Action item =>
When you reach the line containing "ATOM 2 C CA" in the entries below, start writing out each line exactly, and stop after the line containing "ATOM 57 C CA".

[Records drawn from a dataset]

== Segment start ==

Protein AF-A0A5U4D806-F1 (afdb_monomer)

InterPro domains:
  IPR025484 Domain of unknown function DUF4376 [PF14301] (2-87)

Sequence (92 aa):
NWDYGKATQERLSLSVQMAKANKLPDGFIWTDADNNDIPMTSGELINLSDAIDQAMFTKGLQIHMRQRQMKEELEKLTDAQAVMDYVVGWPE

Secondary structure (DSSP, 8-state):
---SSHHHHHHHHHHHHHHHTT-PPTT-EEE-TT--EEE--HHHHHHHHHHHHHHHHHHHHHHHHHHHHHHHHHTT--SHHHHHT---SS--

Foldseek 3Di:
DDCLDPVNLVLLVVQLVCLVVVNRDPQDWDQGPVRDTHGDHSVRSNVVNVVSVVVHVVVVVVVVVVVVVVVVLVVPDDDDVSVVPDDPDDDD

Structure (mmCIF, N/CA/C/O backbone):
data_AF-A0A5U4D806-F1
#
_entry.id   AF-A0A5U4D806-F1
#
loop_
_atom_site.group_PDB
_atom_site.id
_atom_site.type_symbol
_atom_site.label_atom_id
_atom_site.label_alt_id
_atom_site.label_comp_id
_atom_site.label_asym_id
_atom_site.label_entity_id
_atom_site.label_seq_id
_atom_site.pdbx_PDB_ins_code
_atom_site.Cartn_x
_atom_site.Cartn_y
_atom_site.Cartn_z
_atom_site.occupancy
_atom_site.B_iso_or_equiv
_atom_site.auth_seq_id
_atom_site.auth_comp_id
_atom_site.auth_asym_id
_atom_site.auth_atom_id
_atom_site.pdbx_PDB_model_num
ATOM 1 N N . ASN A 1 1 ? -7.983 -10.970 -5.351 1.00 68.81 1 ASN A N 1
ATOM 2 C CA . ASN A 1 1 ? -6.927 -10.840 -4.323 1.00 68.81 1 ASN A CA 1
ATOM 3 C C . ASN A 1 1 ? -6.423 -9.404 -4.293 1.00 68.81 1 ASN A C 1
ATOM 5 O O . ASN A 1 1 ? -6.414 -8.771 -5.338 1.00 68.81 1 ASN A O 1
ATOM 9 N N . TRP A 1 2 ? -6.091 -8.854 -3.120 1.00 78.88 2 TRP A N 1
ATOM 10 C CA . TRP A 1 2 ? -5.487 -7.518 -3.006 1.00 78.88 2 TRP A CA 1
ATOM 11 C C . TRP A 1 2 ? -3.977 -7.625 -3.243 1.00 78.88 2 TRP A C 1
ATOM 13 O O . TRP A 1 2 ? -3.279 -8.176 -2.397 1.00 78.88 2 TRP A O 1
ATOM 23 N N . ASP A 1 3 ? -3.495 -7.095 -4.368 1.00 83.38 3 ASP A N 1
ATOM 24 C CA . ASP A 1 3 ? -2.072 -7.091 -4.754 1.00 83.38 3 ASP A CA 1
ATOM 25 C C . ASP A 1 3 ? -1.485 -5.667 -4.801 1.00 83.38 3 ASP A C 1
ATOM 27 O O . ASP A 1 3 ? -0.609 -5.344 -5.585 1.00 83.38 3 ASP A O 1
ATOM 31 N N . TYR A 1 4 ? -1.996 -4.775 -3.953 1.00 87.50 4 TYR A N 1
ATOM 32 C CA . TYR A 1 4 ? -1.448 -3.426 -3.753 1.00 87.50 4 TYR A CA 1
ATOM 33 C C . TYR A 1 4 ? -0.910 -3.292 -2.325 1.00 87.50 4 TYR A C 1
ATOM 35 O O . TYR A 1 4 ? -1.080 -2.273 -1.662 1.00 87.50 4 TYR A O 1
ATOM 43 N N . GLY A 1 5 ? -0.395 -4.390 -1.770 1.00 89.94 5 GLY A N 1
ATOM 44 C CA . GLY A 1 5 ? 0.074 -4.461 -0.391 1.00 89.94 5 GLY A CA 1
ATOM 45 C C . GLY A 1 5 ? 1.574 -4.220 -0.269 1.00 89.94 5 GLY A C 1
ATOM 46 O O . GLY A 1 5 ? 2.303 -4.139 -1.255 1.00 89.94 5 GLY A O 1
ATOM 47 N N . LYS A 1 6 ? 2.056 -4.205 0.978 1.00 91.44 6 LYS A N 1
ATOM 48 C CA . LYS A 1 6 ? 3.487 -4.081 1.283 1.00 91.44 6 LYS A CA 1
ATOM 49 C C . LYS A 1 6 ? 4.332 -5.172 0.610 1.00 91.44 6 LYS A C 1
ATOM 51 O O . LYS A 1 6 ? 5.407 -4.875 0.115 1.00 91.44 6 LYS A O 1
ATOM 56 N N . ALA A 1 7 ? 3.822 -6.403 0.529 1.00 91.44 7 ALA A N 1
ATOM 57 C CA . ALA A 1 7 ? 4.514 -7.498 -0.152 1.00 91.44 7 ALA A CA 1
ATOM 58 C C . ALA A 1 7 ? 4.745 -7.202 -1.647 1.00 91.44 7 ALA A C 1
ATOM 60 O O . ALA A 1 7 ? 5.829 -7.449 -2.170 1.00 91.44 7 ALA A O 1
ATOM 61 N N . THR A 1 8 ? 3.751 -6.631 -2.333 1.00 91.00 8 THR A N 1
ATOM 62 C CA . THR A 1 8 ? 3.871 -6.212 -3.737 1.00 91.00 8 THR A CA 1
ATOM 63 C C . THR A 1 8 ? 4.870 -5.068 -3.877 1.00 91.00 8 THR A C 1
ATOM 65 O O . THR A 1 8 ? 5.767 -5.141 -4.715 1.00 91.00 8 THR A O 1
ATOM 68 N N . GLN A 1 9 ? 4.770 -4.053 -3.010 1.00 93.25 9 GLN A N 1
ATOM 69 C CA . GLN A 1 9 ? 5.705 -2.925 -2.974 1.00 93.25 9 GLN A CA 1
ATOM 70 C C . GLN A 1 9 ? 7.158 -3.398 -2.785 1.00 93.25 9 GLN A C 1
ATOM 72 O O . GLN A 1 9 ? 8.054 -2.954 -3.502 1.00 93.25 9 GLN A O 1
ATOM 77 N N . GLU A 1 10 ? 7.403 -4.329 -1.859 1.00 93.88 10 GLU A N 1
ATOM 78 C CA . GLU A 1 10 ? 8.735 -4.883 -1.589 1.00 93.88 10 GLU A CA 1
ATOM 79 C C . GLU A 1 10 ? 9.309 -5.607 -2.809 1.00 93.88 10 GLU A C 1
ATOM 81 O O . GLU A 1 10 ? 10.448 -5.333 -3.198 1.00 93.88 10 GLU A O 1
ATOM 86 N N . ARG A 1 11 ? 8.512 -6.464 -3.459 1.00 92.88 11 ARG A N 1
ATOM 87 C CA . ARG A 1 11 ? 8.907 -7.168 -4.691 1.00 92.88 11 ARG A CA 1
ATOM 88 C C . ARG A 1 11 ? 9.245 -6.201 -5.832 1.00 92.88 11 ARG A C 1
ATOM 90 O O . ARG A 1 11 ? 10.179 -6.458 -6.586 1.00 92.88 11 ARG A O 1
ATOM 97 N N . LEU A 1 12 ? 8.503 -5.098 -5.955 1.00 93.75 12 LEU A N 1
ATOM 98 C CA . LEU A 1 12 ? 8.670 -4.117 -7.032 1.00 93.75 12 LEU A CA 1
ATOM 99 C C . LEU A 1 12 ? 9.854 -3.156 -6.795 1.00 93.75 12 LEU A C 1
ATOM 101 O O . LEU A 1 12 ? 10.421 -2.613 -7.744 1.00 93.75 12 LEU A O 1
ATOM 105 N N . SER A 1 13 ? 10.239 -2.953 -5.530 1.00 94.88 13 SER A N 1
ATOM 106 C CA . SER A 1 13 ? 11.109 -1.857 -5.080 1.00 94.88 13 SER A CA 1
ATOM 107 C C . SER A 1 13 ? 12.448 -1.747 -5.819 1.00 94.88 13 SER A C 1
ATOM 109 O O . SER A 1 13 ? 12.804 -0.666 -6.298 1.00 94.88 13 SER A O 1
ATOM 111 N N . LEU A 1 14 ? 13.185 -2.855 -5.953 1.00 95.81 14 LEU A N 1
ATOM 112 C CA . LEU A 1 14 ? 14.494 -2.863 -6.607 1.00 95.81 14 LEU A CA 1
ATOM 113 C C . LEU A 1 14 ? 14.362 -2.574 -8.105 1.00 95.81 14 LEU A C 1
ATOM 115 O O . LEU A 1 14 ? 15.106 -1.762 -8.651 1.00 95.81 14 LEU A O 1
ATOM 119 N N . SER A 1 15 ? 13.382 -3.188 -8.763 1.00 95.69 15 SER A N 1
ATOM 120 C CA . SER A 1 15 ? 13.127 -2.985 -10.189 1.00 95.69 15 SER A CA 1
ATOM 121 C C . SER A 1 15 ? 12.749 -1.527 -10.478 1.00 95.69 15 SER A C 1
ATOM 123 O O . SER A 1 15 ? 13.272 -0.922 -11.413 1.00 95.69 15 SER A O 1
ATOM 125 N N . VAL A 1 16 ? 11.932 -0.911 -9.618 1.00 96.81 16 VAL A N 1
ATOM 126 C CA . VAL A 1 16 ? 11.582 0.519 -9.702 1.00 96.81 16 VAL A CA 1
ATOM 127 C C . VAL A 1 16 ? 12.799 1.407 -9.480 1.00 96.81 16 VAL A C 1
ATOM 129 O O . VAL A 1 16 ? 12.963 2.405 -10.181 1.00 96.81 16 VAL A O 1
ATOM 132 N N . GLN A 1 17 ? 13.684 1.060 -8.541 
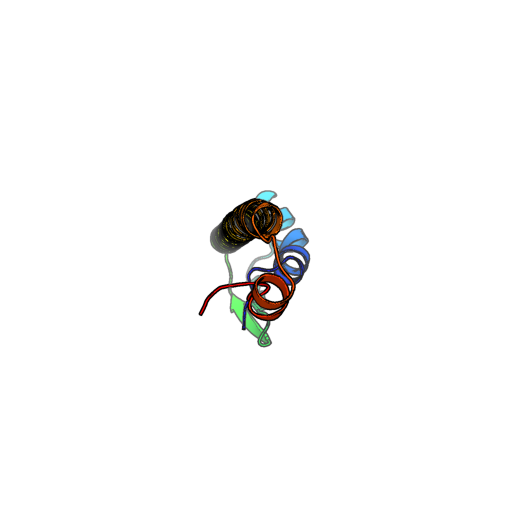1.00 97.88 17 GLN A N 1
ATOM 133 C CA . GLN A 1 17 ? 14.934 1.795 -8.339 1.00 97.88 17 GLN A CA 1
ATOM 134 C C . GLN A 1 17 ? 15.804 1.771 -9.606 1.00 97.88 17 GLN A C 1
ATOM 136 O O . GLN A 1 17 ? 16.341 2.808 -10.003 1.00 97.88 17 GLN A O 1
ATOM 141 N N . MET A 1 18 ? 15.900 0.619 -10.273 1.00 97.88 18 MET A N 1
ATOM 142 C CA . MET A 1 18 ? 16.641 0.481 -11.529 1.00 97.88 18 MET A CA 1
ATOM 143 C C . MET A 1 18 ? 15.986 1.256 -12.676 1.00 97.88 18 MET A C 1
ATOM 145 O O . MET A 1 18 ? 16.692 1.932 -13.426 1.00 97.88 18 MET A O 1
ATOM 149 N N . ALA A 1 19 ? 14.654 1.236 -12.773 1.00 97.00 19 ALA A N 1
ATOM 150 C CA . ALA A 1 19 ? 13.898 2.046 -13.726 1.00 97.00 19 ALA A CA 1
ATOM 151 C C . ALA A 1 19 ? 14.131 3.550 -13.519 1.00 97.00 19 ALA A C 1
ATOM 153 O O . ALA A 1 19 ? 14.475 4.248 -14.471 1.00 97.00 19 ALA A O 1
ATOM 154 N N . LYS A 1 20 ? 14.050 4.043 -12.274 1.00 96.94 20 LYS A N 1
ATOM 155 C CA . LYS A 1 20 ? 14.326 5.451 -11.922 1.00 96.94 20 LYS A CA 1
ATOM 156 C C . LYS A 1 20 ? 15.763 5.868 -12.246 1.00 96.94 20 LYS A C 1
ATOM 158 O O . LYS A 1 20 ? 16.009 7.022 -12.580 1.00 96.94 20 LYS A O 1
ATOM 163 N N . ALA A 1 21 ? 16.711 4.935 -12.167 1.00 97.62 21 ALA A N 1
ATOM 164 C CA . ALA A 1 21 ? 18.110 5.162 -12.516 1.00 97.62 21 ALA A CA 1
ATOM 165 C C . ALA A 1 21 ? 18.414 5.014 -14.021 1.00 97.62 21 ALA A C 1
ATOM 167 O O . ALA A 1 21 ? 19.580 5.130 -14.395 1.00 97.62 21 ALA A O 1
ATOM 168 N N . ASN A 1 22 ? 17.412 4.739 -14.869 1.00 95.75 22 ASN A N 1
ATOM 169 C CA . ASN A 1 22 ? 17.580 4.394 -16.289 1.00 95.75 22 ASN A CA 1
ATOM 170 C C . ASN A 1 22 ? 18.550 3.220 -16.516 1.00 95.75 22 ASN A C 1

== Segment end ==

Exercise answer =>
ATOM 2 C CA . ASN A 1 1 ? -6.927 -10.840 -4.323 1.00 68.81 1 ASN A CA 1
ATOM 3 C C . ASN A 1 1 ? -6.423 -9.404 -4.293 1.00 68.81 1 ASN A C 1
ATOM 5 O O . ASN A 1 1 ? -6.414 -8.771 -5.338 1.00 68.81 1 ASN A O 1
ATOM 9 N N . TRP A 1 2 ? -6.091 -8.854 -3.120 1.00 78.88 2 TRP A N 1
ATOM 10 C CA . TRP A 1 2 ? -5.487 -7.518 -3.006 1.00 78.88 2 TRP A CA 1
ATOM 11 C C . TRP A 1 2 ? -3.977 -7.625 -3.243 1.00 78.88 2 TRP A C 1
ATOM 13 O O . TRP A 1 2 ? -3.279 -8.176 -2.397 1.00 78.88 2 TRP A O 1
ATOM 23 N N . ASP A 1 3 ? -3.495 -7.095 -4.368 1.00 83.38 3 ASP A N 1
ATOM 24 C CA . ASP A 1 3 ? -2.072 -7.091 -4.754 1.00 83.38 3 ASP A CA 1
ATOM 25 C C . ASP A 1 3 ? -1.485 -5.667 -4.801 1.00 83.38 3 ASP A C 1
ATOM 27 O O . ASP A 1 3 ? -0.609 -5.344 -5.585 1.00 83.38 3 ASP A O 1
ATOM 31 N N . TYR A 1 4 ? -1.996 -4.775 -3.953 1.00 87.50 4 TYR A N 1
ATOM 32 C CA . TYR A 1 4 ? -1.448 -3.426 -3.753 1.00 87.50 4 TYR A CA 1
ATOM 33 C C . TYR A 1 4 ? -0.910 -3.292 -2.325 1.00 87.50 4 TYR A C 1
ATOM 35 O O . TYR A 1 4 ? -1.080 -2.273 -1.662 1.00 87.50 4 TYR A O 1
ATOM 43 N N . GLY A 1 5 ? -0.395 -4.390 -1.770 1.00 89.94 5 GLY A N 1
ATOM 44 C CA . GLY A 1 5 ? 0.074 -4.461 -0.391 1.00 89.94 5 GLY A CA 1
ATOM 45 C C . GLY A 1 5 ? 1.574 -4.220 -0.269 1.00 89.94 5 GLY A C 1
ATOM 46 O O . GLY A 1 5 ? 2.303 -4.139 -1.255 1.00 89.94 5 GLY A O 1
ATOM 47 N N . LYS A 1 6 ? 2.056 -4.205 0.978 1.00 91.44 6 LYS A N 1
ATOM 48 C CA . LYS A 1 6 ? 3.487 -4.081 1.283 1.00 91.44 6 LYS A CA 1
ATOM 49 C C . LYS A 1 6 ? 4.332 -5.172 0.610 1.00 91.44 6 LYS A C 1
ATOM 51 O O . LYS A 1 6 ? 5.407 -4.875 0.115 1.00 91.44 6 LYS A O 1
ATOM 56 N N . ALA A 1 7 ? 3.822 -6.403 0.529 1.00 91.44 7 ALA A N 1
ATOM 57 C CA . ALA A 1 7 ? 4.514 -7.498 -0.152 1.00 91.44 7 ALA A CA 1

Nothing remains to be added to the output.